I want to write. But . . .

Suddenly, I’m transported to the Père-Lachaise cemetery in Paris, twenty-five years in the past, and I’m standing by the grave of Jean-Dominique Bauby—paying my respects with a pot of chrysanthemums.

I open my journal and read some French words I’ve transcribed and translated into English, sourced from a book called Le Scaphandre et le Papillon. The English version is called The Diving Bell and the Butterfly.

Derrière le rideau de toile mitée une clarté laiteuse annonce l’approche du petit matin.

Behind the linen curtain a milky clarity announces the approach of dawn.

J’ai mal aux talons, la tête comme une enclume, et une sorte de scaphandre qui m’enserre tout le corps.

My heels hurt, my head is like an anvil, and a sort of spacesuit seems to surround my whole body.

Ma chambre sort doucement de la pénombre. 

My room slowly emerges from the shadows of twilight. 

These sentences were “written” by a writer unable to use his hands to type words, communicate through gestures, or to speak words to be transcribed by another writer. The following italicized words are from the English version of the book:

No need to wonder very long where I am, or to recall that the life I once knew was snuffed out Friday, the eighth of December, last year.

Up until then, I had never even heard of the brainstem. I’ve since learned that it is an essential component of our internal computer, the inseparable link between the brain and the spinal cord. I was brutally introduced to this vital piece of anatomy when a cerebrovascular accident took my brain stem out of action.

The accident that rendered Jean-Dominique Bauby mute and immobile?

In the past, it was known as a massive stroke, and you simply died. But improved resuscitation techniques have now prolonged and refined the agony. You survive, but you survive with what is so aptly known as “locked-in syndrome.” Paralyzed from head to toe, the patient, his mind intact, is imprisoned inside his own body, unable to speak or move.

But, how was Jean-Dominique able to communicate the words you’ve just read if he was unable to speak or move?

In my case, blinking my left eyelid is my only means of communication.

What?

Of course, the party chiefly concerned is the last to hear the good news. I myself had twenty days of deep coma and several weeks of grogginess and somnolence before I truly appreciated the extent of the damage. I did not fully awake until the end of January. When I finally surfaced I was in room 119 of the Naval Hospital at Berck-sur-Mer, on the French Channel coast–the same Room 119, infused now with the first light of day, from which I write.

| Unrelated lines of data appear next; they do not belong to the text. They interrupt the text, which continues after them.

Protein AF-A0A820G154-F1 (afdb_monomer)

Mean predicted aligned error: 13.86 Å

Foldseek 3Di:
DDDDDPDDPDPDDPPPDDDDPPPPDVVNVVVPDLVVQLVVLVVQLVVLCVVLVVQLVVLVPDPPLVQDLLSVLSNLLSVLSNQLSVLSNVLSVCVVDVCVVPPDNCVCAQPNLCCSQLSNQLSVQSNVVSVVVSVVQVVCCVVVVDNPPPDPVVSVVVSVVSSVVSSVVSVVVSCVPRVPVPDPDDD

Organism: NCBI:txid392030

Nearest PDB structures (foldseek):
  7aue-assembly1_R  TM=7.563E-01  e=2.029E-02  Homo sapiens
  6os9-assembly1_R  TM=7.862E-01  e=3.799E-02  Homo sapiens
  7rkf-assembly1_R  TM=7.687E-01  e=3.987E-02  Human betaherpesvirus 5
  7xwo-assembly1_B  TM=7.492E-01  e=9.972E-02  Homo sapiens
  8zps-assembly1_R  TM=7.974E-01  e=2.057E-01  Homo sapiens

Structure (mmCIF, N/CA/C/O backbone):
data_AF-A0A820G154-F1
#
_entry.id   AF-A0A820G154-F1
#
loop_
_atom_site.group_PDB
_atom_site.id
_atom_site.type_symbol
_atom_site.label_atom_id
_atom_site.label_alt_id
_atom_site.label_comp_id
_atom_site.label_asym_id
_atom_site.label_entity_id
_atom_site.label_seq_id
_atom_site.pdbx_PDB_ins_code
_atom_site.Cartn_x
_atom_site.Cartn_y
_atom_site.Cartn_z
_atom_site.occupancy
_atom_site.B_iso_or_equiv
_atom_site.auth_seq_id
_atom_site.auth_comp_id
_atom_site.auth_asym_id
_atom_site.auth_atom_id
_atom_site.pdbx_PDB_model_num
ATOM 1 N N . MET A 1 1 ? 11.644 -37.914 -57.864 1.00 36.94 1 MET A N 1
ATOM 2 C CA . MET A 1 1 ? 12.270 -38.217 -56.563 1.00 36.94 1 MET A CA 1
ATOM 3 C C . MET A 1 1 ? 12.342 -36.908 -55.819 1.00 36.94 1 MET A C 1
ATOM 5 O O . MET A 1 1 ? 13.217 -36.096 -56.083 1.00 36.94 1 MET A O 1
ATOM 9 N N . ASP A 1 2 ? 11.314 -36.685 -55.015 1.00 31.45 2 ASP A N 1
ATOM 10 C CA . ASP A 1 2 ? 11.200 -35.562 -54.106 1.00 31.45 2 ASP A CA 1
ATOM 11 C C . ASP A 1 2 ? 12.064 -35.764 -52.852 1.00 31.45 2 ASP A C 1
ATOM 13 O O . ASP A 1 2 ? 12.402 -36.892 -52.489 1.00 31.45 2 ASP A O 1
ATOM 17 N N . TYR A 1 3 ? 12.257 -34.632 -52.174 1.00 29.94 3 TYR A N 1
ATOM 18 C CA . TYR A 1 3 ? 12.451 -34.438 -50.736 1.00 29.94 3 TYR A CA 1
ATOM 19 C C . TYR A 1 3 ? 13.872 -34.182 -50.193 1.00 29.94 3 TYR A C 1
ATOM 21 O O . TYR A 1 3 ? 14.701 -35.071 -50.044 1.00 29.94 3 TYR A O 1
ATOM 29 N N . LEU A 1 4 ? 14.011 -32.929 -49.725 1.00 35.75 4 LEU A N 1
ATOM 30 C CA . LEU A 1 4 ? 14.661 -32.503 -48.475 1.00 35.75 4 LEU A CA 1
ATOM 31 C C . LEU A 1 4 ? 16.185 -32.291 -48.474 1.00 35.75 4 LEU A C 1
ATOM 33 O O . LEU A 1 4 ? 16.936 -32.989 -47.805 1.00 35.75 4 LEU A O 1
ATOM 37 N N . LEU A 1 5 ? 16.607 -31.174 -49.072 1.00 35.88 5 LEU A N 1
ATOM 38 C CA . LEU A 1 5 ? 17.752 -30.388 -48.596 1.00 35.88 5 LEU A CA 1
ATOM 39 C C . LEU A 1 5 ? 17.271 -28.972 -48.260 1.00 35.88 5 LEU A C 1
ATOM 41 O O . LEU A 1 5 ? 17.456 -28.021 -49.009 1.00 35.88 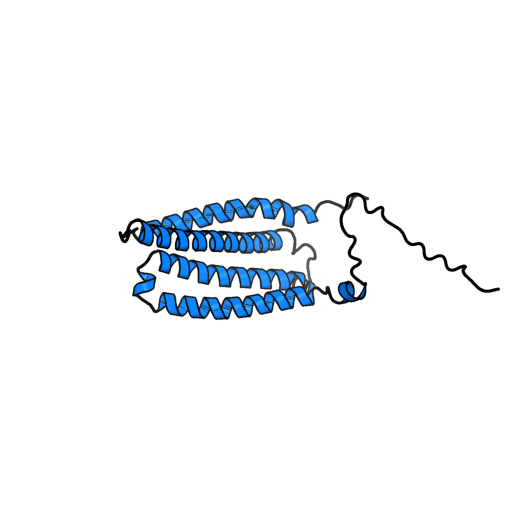5 LEU A O 1
ATOM 45 N N . ASN A 1 6 ? 16.584 -28.857 -47.127 1.00 37.16 6 ASN A N 1
ATOM 46 C CA . ASN A 1 6 ? 16.410 -27.591 -46.425 1.00 37.16 6 ASN A CA 1
ATOM 47 C C . ASN A 1 6 ? 16.461 -27.908 -44.927 1.00 37.16 6 ASN A C 1
ATOM 49 O O . ASN A 1 6 ? 15.447 -27.981 -44.237 1.00 37.16 6 ASN A O 1
ATOM 53 N N . THR A 1 7 ? 17.658 -28.247 -44.457 1.00 35.72 7 THR A N 1
ATOM 54 C CA . THR A 1 7 ? 17.947 -28.467 -43.042 1.00 35.72 7 THR A CA 1
ATOM 55 C C . THR A 1 7 ? 17.819 -27.140 -42.305 1.00 35.72 7 THR A C 1
ATOM 57 O O . THR A 1 7 ? 18.752 -26.343 -42.248 1.00 35.72 7 THR A O 1
ATOM 60 N N . THR A 1 8 ? 16.642 -26.913 -41.731 1.00 34.44 8 THR A N 1
ATOM 61 C CA . THR A 1 8 ? 16.456 -26.051 -40.568 1.00 34.44 8 THR A CA 1
ATOM 62 C C . THR A 1 8 ? 17.338 -26.590 -39.447 1.00 34.44 8 THR A C 1
ATOM 64 O O . THR A 1 8 ? 17.073 -27.670 -38.915 1.00 34.44 8 THR A O 1
ATOM 67 N N . HIS A 1 9 ? 18.393 -25.865 -39.082 1.00 32.16 9 HIS A N 1
ATOM 68 C CA . HIS A 1 9 ? 19.073 -26.104 -37.816 1.00 32.16 9 HIS A CA 1
ATOM 69 C C . HIS A 1 9 ? 18.100 -25.761 -36.679 1.00 32.16 9 HIS A C 1
ATOM 71 O O . HIS A 1 9 ? 17.979 -24.611 -36.268 1.00 32.16 9 HIS A O 1
ATOM 77 N N . CYS A 1 10 ? 17.382 -26.769 -36.186 1.00 33.09 10 CYS A N 1
ATOM 78 C CA . CYS A 1 10 ? 16.842 -26.747 -34.837 1.00 33.09 10 CYS A CA 1
ATOM 79 C C . CYS A 1 10 ? 18.034 -26.845 -33.880 1.00 33.09 10 CYS A C 1
ATOM 81 O O . CYS A 1 10 ? 18.617 -27.917 -33.722 1.00 33.09 10 CYS A O 1
ATOM 83 N N . LEU A 1 11 ? 18.413 -25.727 -33.258 1.00 34.47 11 LEU A N 1
ATOM 84 C CA . LEU A 1 11 ? 19.121 -25.778 -31.983 1.00 34.47 11 LEU A CA 1
ATOM 85 C C . LEU A 1 11 ? 18.123 -26.316 -30.951 1.00 34.47 11 LEU A C 1
ATOM 87 O O . LEU A 1 11 ? 17.288 -25.585 -30.426 1.00 34.47 11 LEU A O 1
ATOM 91 N N . CYS A 1 12 ? 18.164 -27.626 -30.732 1.00 36.56 12 CYS A N 1
ATOM 92 C CA . CYS A 1 12 ? 17.639 -28.226 -29.519 1.00 36.56 12 CYS A CA 1
ATOM 93 C C . CYS A 1 12 ? 18.610 -27.882 -28.385 1.00 36.56 12 CYS A C 1
ATOM 95 O O . CYS A 1 12 ? 19.686 -28.472 -28.308 1.00 36.56 12 CYS A O 1
ATOM 97 N N . ASP A 1 13 ? 18.238 -26.938 -27.521 1.00 36.66 13 ASP A N 1
ATOM 98 C CA . ASP A 1 13 ? 18.814 -26.864 -26.178 1.00 36.66 13 ASP A CA 1
ATOM 99 C C . ASP A 1 13 ? 18.383 -28.122 -25.402 1.00 36.66 13 ASP A C 1
ATOM 101 O O . ASP A 1 13 ? 17.215 -28.525 -25.497 1.00 36.66 13 ASP A O 1
ATOM 105 N N . PRO A 1 14 ? 19.272 -28.784 -24.644 1.00 40.84 14 PRO A N 1
ATOM 106 C CA . PRO A 1 14 ? 18.858 -29.893 -23.806 1.00 40.84 14 PRO A CA 1
ATOM 107 C C . PRO A 1 14 ? 18.017 -29.340 -22.645 1.00 40.84 14 PRO A C 1
ATOM 109 O O . PRO A 1 14 ? 18.561 -28.771 -21.700 1.00 40.84 14 PRO A O 1
ATOM 112 N N . CYS A 1 15 ? 16.687 -29.525 -22.704 1.00 41.72 15 CYS A N 1
ATOM 113 C CA . CYS A 1 15 ? 15.800 -29.425 -21.537 1.00 41.72 15 CYS A CA 1
ATOM 114 C C . CYS A 1 15 ? 16.312 -30.468 -20.505 1.00 41.72 15 CYS A C 1
ATOM 116 O O . CYS A 1 15 ? 15.932 -31.639 -20.551 1.00 41.72 15 CYS A O 1
ATOM 118 N N . HIS A 1 16 ? 17.226 -30.075 -19.612 1.00 35.38 16 HIS A N 1
ATOM 119 C CA . HIS A 1 16 ? 17.645 -30.871 -18.460 1.00 35.38 16 HIS A CA 1
ATOM 120 C C . HIS A 1 16 ? 16.749 -30.511 -17.267 1.00 35.38 16 HIS A C 1
ATOM 122 O O . HIS A 1 16 ? 16.581 -29.341 -16.944 1.00 35.38 16 HIS A O 1
ATOM 128 N N . GLU A 1 17 ? 16.186 -31.548 -16.637 1.00 36.12 17 GLU A N 1
ATOM 129 C CA . GLU A 1 17 ? 15.359 -31.514 -15.418 1.00 36.12 17 GLU A CA 1
ATOM 130 C C . GLU A 1 17 ? 13.899 -31.044 -15.579 1.00 36.12 17 GLU A C 1
ATOM 132 O O . GLU A 1 17 ? 13.474 -30.007 -15.084 1.00 36.12 17 GLU A O 1
ATOM 137 N N . GLY A 1 18 ? 13.080 -31.894 -16.211 1.00 39.03 18 GLY A N 1
ATOM 138 C CA . GLY A 1 18 ? 11.695 -32.137 -15.773 1.00 39.03 18 GLY A CA 1
ATOM 139 C C . GLY A 1 18 ? 10.644 -31.035 -15.958 1.00 39.03 18 GLY A C 1
ATOM 140 O O . GLY A 1 18 ? 9.483 -31.279 -15.632 1.00 39.03 18 GLY A O 1
ATOM 141 N N . ASN A 1 19 ? 10.983 -29.869 -16.502 1.00 35.00 19 ASN A N 1
ATOM 142 C CA . ASN A 1 19 ? 10.002 -28.826 -16.785 1.00 35.00 19 ASN A CA 1
ATOM 143 C C . ASN A 1 19 ? 9.404 -28.992 -18.185 1.00 35.00 19 ASN A C 1
ATOM 145 O O . ASN A 1 19 ? 10.119 -29.114 -19.179 1.00 35.00 19 ASN A O 1
ATOM 149 N N . PHE A 1 20 ? 8.071 -28.985 -18.256 1.00 35.72 20 PHE A N 1
ATOM 150 C CA . PHE A 1 20 ? 7.325 -28.903 -19.506 1.00 35.72 20 PHE A CA 1
ATOM 151 C C . PHE A 1 20 ? 7.783 -27.657 -20.275 1.00 35.72 20 PHE A C 1
ATOM 153 O O . PHE A 1 20 ? 7.476 -26.530 -19.894 1.00 35.72 20 PHE A O 1
ATOM 160 N N . CYS A 1 21 ? 8.530 -27.870 -21.359 1.00 40.00 21 CYS A N 1
ATOM 161 C CA . CYS A 1 21 ? 8.885 -26.851 -22.336 1.00 40.00 21 CYS A CA 1
ATOM 162 C C . CYS A 1 21 ? 7.583 -26.501 -23.120 1.00 40.00 21 CYS A C 1
ATOM 164 O O . CYS A 1 21 ? 7.379 -26.952 -24.248 1.00 40.00 21 CYS A O 1
ATOM 166 N N . GLU A 1 22 ? 6.643 -25.772 -22.485 1.00 42.00 22 GLU A N 1
ATOM 167 C CA . GLU A 1 22 ? 5.471 -25.176 -23.147 1.00 42.00 22 GLU A CA 1
ATOM 168 C C . GLU A 1 22 ? 5.990 -24.213 -24.214 1.00 42.00 22 GLU A C 1
ATOM 170 O O . GLU A 1 22 ? 6.501 -23.127 -23.938 1.00 42.00 22 GLU A O 1
ATOM 175 N N . THR A 1 23 ? 5.911 -24.654 -25.463 1.00 41.84 23 THR A N 1
ATOM 176 C CA . THR A 1 23 ? 6.276 -23.862 -26.629 1.00 41.84 23 THR A CA 1
ATOM 177 C C . THR A 1 23 ? 5.247 -22.749 -26.781 1.00 41.84 23 THR A C 1
ATOM 179 O O . THR A 1 23 ? 4.228 -22.898 -27.453 1.00 41.84 23 THR A O 1
ATOM 182 N N . PHE A 1 24 ? 5.517 -21.611 -26.140 1.00 42.59 24 PHE A N 1
ATOM 183 C CA . PHE A 1 24 ? 4.865 -20.346 -26.451 1.00 42.59 24 PHE A CA 1
ATOM 184 C C . PHE A 1 24 ? 5.026 -20.102 -27.950 1.00 42.59 24 PHE A C 1
ATOM 186 O O . PHE A 1 24 ? 6.108 -19.788 -28.445 1.00 42.59 24 PHE A O 1
ATOM 193 N N . THR A 1 25 ? 3.946 -20.318 -28.698 1.00 42.62 25 THR A N 1
ATOM 194 C CA . THR A 1 25 ? 3.923 -20.046 -30.134 1.00 42.62 25 THR A CA 1
ATOM 195 C C . THR A 1 25 ? 4.331 -18.593 -30.367 1.00 42.62 25 THR A C 1
ATOM 197 O O . THR A 1 25 ? 3.888 -17.688 -29.663 1.00 42.62 25 THR A O 1
ATOM 200 N N . SER A 1 26 ? 5.165 -18.348 -31.373 1.00 43.44 26 SER A N 1
ATOM 201 C CA . SER A 1 26 ? 5.727 -17.037 -31.737 1.00 43.44 26 SER A CA 1
ATOM 202 C C . SER A 1 26 ? 4.692 -15.908 -31.899 1.00 43.44 26 SER A C 1
ATOM 204 O O . SER A 1 26 ? 5.038 -14.731 -31.798 1.00 43.44 26 SER A O 1
ATOM 206 N N . ARG A 1 27 ? 3.402 -16.240 -32.055 1.00 37.03 27 ARG A N 1
ATOM 207 C CA . ARG A 1 27 ? 2.292 -15.277 -31.985 1.00 37.03 27 ARG A CA 1
ATOM 208 C C . ARG A 1 27 ? 2.046 -14.717 -30.577 1.00 37.03 27 ARG A C 1
ATOM 210 O O . ARG A 1 27 ? 1.743 -13.537 -30.475 1.00 37.03 27 ARG A O 1
ATOM 217 N N . GLN A 1 28 ? 2.207 -15.484 -29.497 1.00 41.56 28 GLN A N 1
ATOM 218 C CA . GLN A 1 28 ? 2.081 -14.965 -28.124 1.00 41.56 28 GLN A CA 1
ATOM 219 C C . GLN A 1 28 ? 3.242 -14.035 -27.740 1.00 41.56 28 GLN A C 1
ATOM 221 O O . GLN A 1 28 ? 3.013 -13.038 -27.062 1.00 41.56 28 GLN A O 1
ATOM 226 N N . GLN A 1 29 ? 4.457 -14.284 -28.238 1.00 45.88 29 GLN A N 1
ATOM 227 C CA . GLN A 1 29 ? 5.591 -13.363 -28.066 1.00 45.88 29 GLN A CA 1
ATOM 228 C C . GLN A 1 29 ? 5.385 -12.026 -28.798 1.00 45.88 29 GLN A C 1
ATOM 230 O O . GLN A 1 29 ? 5.812 -10.989 -28.301 1.00 45.88 29 GLN A O 1
ATOM 235 N N . GLN A 1 30 ? 4.676 -12.021 -29.933 1.00 39.09 30 GLN A N 1
ATOM 236 C CA . GLN A 1 30 ? 4.361 -10.795 -30.679 1.00 39.09 30 GLN A CA 1
ATOM 237 C C . GLN A 1 30 ? 3.307 -9.903 -30.001 1.00 39.09 30 GLN A C 1
ATOM 239 O O . GLN A 1 30 ? 3.300 -8.696 -30.237 1.00 39.09 30 GLN A O 1
ATOM 244 N N . TYR A 1 31 ? 2.452 -10.467 -29.140 1.00 42.44 31 TYR A N 1
ATOM 245 C CA . TYR A 1 31 ? 1.496 -9.708 -28.322 1.00 42.44 31 TYR A CA 1
ATOM 246 C C . TYR A 1 31 ? 1.978 -9.460 -26.887 1.00 42.44 31 TYR A C 1
ATOM 248 O O . TYR A 1 31 ? 1.361 -8.668 -26.185 1.00 42.44 31 TYR A O 1
ATOM 256 N N . ALA A 1 32 ? 3.108 -10.030 -26.459 1.00 46.62 32 ALA A N 1
ATOM 257 C CA . ALA A 1 32 ? 3.777 -9.707 -25.194 1.00 46.62 32 ALA A CA 1
ATOM 258 C C . ALA A 1 32 ? 4.500 -8.345 -25.262 1.00 46.62 32 ALA A C 1
ATOM 260 O O . ALA A 1 32 ? 5.667 -8.198 -24.904 1.00 46.62 32 ALA A O 1
ATOM 261 N N . THR A 1 33 ? 3.817 -7.334 -25.793 1.00 58.03 33 THR A N 1
ATOM 262 C CA . THR A 1 33 ? 4.333 -5.977 -25.918 1.00 58.03 33 THR A CA 1
ATOM 263 C C . THR A 1 33 ? 4.261 -5.261 -24.566 1.00 58.03 33 THR A C 1
ATOM 265 O O . THR A 1 33 ? 3.314 -5.478 -23.806 1.00 58.03 33 THR A O 1
ATOM 268 N N . PRO A 1 34 ? 5.196 -4.339 -24.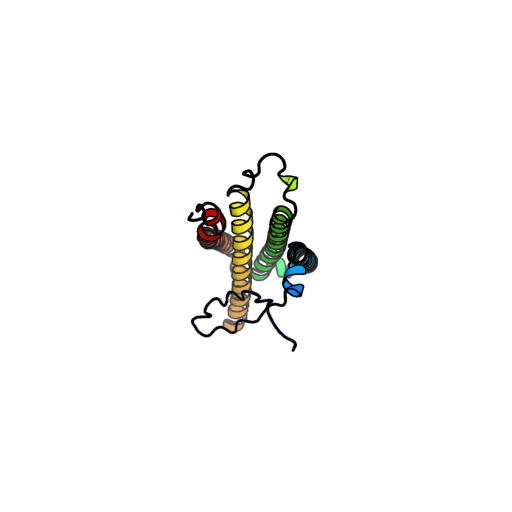265 1.00 60.00 34 PRO A N 1
ATOM 269 C CA . PRO A 1 34 ? 5.156 -3.499 -23.057 1.00 60.00 34 PRO A CA 1
ATOM 270 C C . PRO A 1 34 ? 3.826 -2.734 -22.884 1.00 60.00 34 PRO A C 1
ATOM 272 O O . PRO A 1 34 ? 3.459 -2.364 -21.771 1.00 60.00 34 PRO A O 1
ATOM 275 N N . TYR A 1 35 ? 3.059 -2.577 -23.968 1.00 67.81 35 TYR A N 1
ATOM 276 C CA . TYR A 1 35 ? 1.685 -2.078 -23.969 1.00 67.81 35 TYR A CA 1
ATOM 277 C C . TYR A 1 35 ? 0.718 -2.888 -23.096 1.00 67.81 35 TYR A C 1
ATOM 279 O O . TYR A 1 35 ? -0.108 -2.291 -22.411 1.00 67.81 35 TYR A O 1
ATOM 287 N N . HIS A 1 36 ? 0.799 -4.222 -23.088 1.00 75.88 36 HIS A N 1
ATOM 288 C CA . HIS A 1 36 ? -0.128 -5.047 -22.306 1.00 75.88 36 HIS A CA 1
ATOM 289 C C . HIS A 1 36 ? 0.057 -4.826 -20.802 1.00 75.88 36 HIS A C 1
ATOM 291 O O . HIS A 1 36 ? -0.923 -4.627 -20.088 1.00 75.88 36 HIS A O 1
ATOM 297 N N . ASN A 1 37 ? 1.305 -4.772 -20.332 1.00 76.12 37 ASN A N 1
ATOM 298 C CA . ASN A 1 37 ? 1.603 -4.510 -18.922 1.00 76.12 37 ASN A CA 1
ATOM 299 C C . ASN A 1 37 ? 1.150 -3.107 -18.503 1.00 76.12 37 ASN A C 1
ATOM 301 O O . ASN A 1 37 ? 0.548 -2.948 -17.443 1.00 76.12 37 ASN A O 1
ATOM 305 N N . LEU A 1 38 ? 1.355 -2.100 -19.359 1.00 80.38 38 LEU A N 1
ATOM 306 C CA . LEU A 1 38 ? 0.885 -0.742 -19.093 1.00 80.38 38 LEU A CA 1
ATOM 307 C C . LEU A 1 38 ? -0.649 -0.668 -19.008 1.00 80.38 38 LEU A C 1
ATOM 309 O O . LEU A 1 38 ? -1.178 -0.052 -18.085 1.00 80.38 38 LEU A O 1
ATOM 313 N N . ILE A 1 39 ? -1.371 -1.336 -19.915 1.00 84.62 39 ILE A N 1
ATOM 314 C CA . ILE A 1 39 ? -2.842 -1.416 -19.880 1.00 84.62 39 ILE A CA 1
ATOM 315 C C . ILE A 1 39 ? -3.320 -2.083 -18.584 1.00 84.62 39 ILE A C 1
ATOM 317 O O . ILE A 1 39 ? -4.260 -1.590 -17.952 1.00 84.62 39 ILE A O 1
ATOM 321 N N . ILE A 1 40 ? -2.669 -3.170 -18.157 1.00 86.31 40 ILE A N 1
ATOM 322 C CA . ILE A 1 40 ? -2.979 -3.851 -16.892 1.00 86.31 40 ILE A CA 1
ATOM 323 C C . ILE A 1 40 ? -2.768 -2.900 -15.708 1.00 86.31 40 ILE A C 1
ATOM 325 O O . ILE A 1 40 ? -3.657 -2.782 -14.865 1.00 86.31 40 ILE A O 1
ATOM 329 N N . TYR A 1 41 ? -1.646 -2.178 -15.657 1.00 86.19 41 TYR A N 1
ATOM 330 C CA . TYR A 1 41 ? -1.359 -1.237 -14.569 1.00 86.19 41 TYR A CA 1
ATOM 331 C C . TYR A 1 41 ? -2.341 -0.065 -14.534 1.00 86.19 41 TYR A C 1
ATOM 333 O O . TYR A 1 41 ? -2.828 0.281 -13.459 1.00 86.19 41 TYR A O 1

Enough rambling. My main task now is to compose the first of these bedridden travel notes so that I shall be ready when my publisher’s emissary arrives to take my dictation, letter by letter.

He writes these words by dictating his memoir, one letter at a time, to his clever and efficient conversational co-conspirator, Claude Mendibil, who lists the letters in accordance with their frequency in the French language.

In my head I churn over every sentence ten times, delete a word, add an adjective, and learn my text by heart, paragraph by paragraph.

By a fortunate stroke of luck and intuition Jean-Do’s physical therapist noticed that he could blink his left eyelid—his paralyzed right eyelid had been sewed shut to prevent his eyeball from drying up—and she had devised a communication system called partner-assisted scanning, which utilized his singular muscular ability to dictate a beautiful memoir.

It is a simple enough system. You read off the alphabet (ESA version, not ABC) until, with a blink of my eye, I stop you at the letter to be noted. The maneuver is repeated for the letters that follow, so that fairly soon you have a whole word, and then fragments of more or less intelligible sentences. That, at least, is the theory. In reality, all does not go well for some visitors. Because of nervousness, impatience, or obtuseness, performances vary in the handling of the code (which is what we call this method of transcribing my thoughts). Crossword fans and Scrabble players have a head start. Girls manage better than boys. By dint of practice, some of them know the code by heart and no longer even turn to our special notebook—the one containing the order of the letters and in which all my words are set down like the Delphic oracle’s.

And what are those travel notes of which Bauby babbles about? They’re excursions of the imagination, of course—the only recourse for a traveler physically bound and rooted in place like an oak tree. His thoughts branch out, stretching beyond the boundaries of place, allowing his mind (which he likens to a diving bell) to take flight like a butterfly.

You can wander off in space and time, set out for Tierra del Fuego or for King Midas’s court. You can visit the woman you love, slide down beside her and stroke her still-sleeping face. You can build castles in Spain, steal the Golden Fleece, discover Atlantis, realize your childhood dreams and ambitions.

Ten months and two hundred thousand blinks later, Jean-Do completes his magnificient memoir and expires from pneumonia on March 9th, 1997, two days after his book is published.

***

Returning to the present and presented with my first thought—

I want to write . . .

The “but” is a needless word that must be omitted. I write without excuses.